# AIM Skill Assessment (Sales & Marketing Manager 13111)



## Ashes88 (Nov 2, 2015)

Hey guys, 

My husband is applying for Sales and Marketing assessment with AIM. We are in the process of getting all the required documents in place.

We have been able to get documents of his last 5 yrs in a senior position but are unable to show the Org Chart and job descriptions as required for his previous company in a senior position for over 2 yrs as the company has closed down. He is still in good relations with the company MD and can get a letter signed by him but it wont be on letter head or with company seal. 

I would like to get any suggestions on how do I go about this. Anybody who has previously applied and received a positive assessment, please help me!

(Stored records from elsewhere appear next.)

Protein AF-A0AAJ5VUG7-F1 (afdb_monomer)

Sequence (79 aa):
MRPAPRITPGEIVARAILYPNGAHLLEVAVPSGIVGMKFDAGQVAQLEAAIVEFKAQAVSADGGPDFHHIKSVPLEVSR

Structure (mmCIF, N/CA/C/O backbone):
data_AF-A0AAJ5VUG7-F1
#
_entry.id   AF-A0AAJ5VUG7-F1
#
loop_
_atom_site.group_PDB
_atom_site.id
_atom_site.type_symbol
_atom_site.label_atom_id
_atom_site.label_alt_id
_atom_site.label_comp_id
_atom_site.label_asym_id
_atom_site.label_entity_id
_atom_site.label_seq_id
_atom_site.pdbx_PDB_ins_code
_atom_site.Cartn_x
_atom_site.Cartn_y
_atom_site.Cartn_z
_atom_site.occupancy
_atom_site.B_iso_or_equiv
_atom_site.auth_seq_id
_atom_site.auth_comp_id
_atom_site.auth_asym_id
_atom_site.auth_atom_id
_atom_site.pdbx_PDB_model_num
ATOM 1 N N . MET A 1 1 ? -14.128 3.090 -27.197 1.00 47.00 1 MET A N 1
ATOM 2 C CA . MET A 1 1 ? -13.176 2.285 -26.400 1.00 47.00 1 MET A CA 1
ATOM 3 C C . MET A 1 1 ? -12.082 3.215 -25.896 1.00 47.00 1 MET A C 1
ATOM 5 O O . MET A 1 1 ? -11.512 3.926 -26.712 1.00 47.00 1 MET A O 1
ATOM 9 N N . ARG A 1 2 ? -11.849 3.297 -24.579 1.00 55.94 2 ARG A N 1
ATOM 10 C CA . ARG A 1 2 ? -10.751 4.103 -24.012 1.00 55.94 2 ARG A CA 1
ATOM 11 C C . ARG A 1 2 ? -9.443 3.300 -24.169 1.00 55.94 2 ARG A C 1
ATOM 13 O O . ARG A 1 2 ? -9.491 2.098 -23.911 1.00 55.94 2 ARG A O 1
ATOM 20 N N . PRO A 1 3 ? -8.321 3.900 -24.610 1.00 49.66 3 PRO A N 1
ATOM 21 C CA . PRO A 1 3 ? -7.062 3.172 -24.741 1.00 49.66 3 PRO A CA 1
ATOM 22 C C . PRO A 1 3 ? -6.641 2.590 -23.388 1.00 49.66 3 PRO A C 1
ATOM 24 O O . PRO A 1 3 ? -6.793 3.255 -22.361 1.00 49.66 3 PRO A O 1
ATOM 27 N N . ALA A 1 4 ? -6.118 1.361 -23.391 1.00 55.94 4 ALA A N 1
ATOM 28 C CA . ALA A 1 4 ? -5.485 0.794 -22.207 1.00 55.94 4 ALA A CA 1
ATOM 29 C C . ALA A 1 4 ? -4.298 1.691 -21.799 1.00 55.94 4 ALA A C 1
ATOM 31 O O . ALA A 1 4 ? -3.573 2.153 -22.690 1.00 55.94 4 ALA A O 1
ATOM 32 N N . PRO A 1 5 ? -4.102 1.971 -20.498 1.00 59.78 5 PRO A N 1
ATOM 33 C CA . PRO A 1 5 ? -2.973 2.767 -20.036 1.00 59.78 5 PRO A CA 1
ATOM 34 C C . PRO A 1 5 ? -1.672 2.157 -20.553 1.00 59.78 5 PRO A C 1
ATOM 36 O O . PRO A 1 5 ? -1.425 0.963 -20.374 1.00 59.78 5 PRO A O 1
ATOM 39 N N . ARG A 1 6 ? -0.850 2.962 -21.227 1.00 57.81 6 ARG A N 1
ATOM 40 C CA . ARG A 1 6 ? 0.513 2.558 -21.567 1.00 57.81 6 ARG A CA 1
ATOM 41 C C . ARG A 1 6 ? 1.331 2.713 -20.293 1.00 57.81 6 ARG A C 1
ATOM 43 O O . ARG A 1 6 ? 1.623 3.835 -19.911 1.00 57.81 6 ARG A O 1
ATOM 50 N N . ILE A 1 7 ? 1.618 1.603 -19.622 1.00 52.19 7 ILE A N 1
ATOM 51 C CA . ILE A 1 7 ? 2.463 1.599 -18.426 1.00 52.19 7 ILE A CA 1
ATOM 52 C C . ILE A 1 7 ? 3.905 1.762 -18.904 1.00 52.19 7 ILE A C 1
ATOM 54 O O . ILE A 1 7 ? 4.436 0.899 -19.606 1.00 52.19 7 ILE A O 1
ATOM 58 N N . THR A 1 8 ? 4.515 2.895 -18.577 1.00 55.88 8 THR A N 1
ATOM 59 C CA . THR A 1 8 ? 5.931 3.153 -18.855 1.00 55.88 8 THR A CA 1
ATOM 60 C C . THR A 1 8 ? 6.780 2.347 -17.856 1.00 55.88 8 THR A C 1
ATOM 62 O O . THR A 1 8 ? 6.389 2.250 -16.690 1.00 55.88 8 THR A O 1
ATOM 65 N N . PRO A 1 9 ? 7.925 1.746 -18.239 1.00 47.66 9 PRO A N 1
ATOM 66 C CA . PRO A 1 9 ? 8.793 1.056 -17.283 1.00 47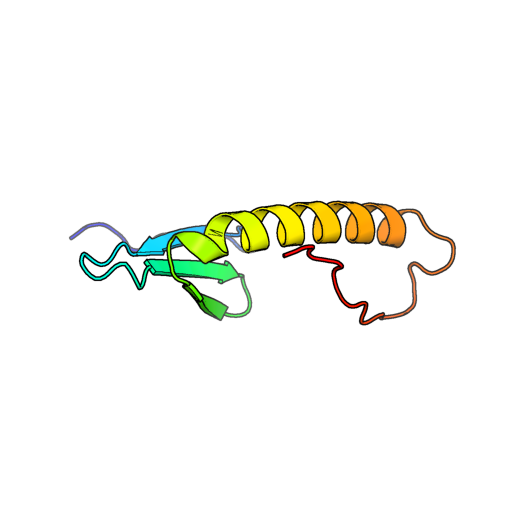.66 9 PRO A CA 1
ATOM 67 C C . PRO A 1 9 ? 9.228 2.022 -16.169 1.00 47.66 9 PRO A C 1
ATOM 69 O O . PRO A 1 9 ? 9.923 2.997 -16.438 1.00 47.66 9 PRO A O 1
ATOM 72 N N . GLY A 1 10 ? 8.776 1.772 -14.937 1.00 56.69 10 GLY A N 1
ATOM 73 C CA . GLY A 1 10 ? 9.023 2.623 -13.763 1.00 56.69 10 GLY A CA 1
ATOM 74 C C . GLY A 1 10 ? 7.783 3.317 -13.190 1.00 56.69 10 GLY A C 1
ATOM 75 O O . GLY A 1 10 ? 7.871 3.941 -12.137 1.00 56.69 10 GLY A O 1
ATOM 76 N N . GLU A 1 11 ? 6.625 3.195 -13.835 1.00 68.62 11 GLU A N 1
ATOM 77 C CA . GLU A 1 11 ? 5.392 3.828 -13.372 1.00 68.62 11 GLU A CA 1
ATOM 78 C C . GLU A 1 11 ? 4.572 2.864 -12.502 1.00 68.62 11 GLU A C 1
ATOM 80 O O . GLU A 1 11 ? 4.182 1.783 -12.946 1.00 68.62 11 GLU A O 1
ATOM 85 N N . ILE A 1 12 ? 4.315 3.250 -11.248 1.00 72.06 12 ILE A N 1
ATOM 86 C CA . ILE A 1 12 ? 3.335 2.578 -10.390 1.00 72.06 12 ILE A CA 1
ATOM 87 C C . ILE A 1 12 ? 1.965 3.166 -10.726 1.00 72.06 12 ILE A C 1
ATOM 89 O O . ILE A 1 12 ? 1.726 4.349 -10.489 1.00 72.06 12 ILE A O 1
ATOM 93 N N . VAL A 1 13 ? 1.053 2.348 -11.256 1.00 81.75 13 VAL A N 1
ATOM 94 C CA . VAL A 1 13 ? -0.318 2.781 -11.567 1.00 81.75 13 VAL A CA 1
ATOM 95 C C . VAL A 1 13 ? -1.277 2.173 -10.553 1.00 81.75 13 VAL A C 1
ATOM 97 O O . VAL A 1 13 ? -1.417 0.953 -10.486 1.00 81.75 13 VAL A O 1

Look forward to all your advises and suggestions.:fingerscrossed:


----------



## EmVee (Sep 24, 2016)

Hi - the AIM site mentions that a statutory declaration can be made for documents that are not available from ex-employers.

Hope this answers your query..

Thanks,


----------



## Veronika Hurbis (Jun 6, 2008)

Aside from the statutory declaration format, as suggested by EmVee, you should attach some evidence to show that that MD was actually the MD of the company. He or she is bound to have some documents dating back to the employment, such as an old business card, an old contract, and so on.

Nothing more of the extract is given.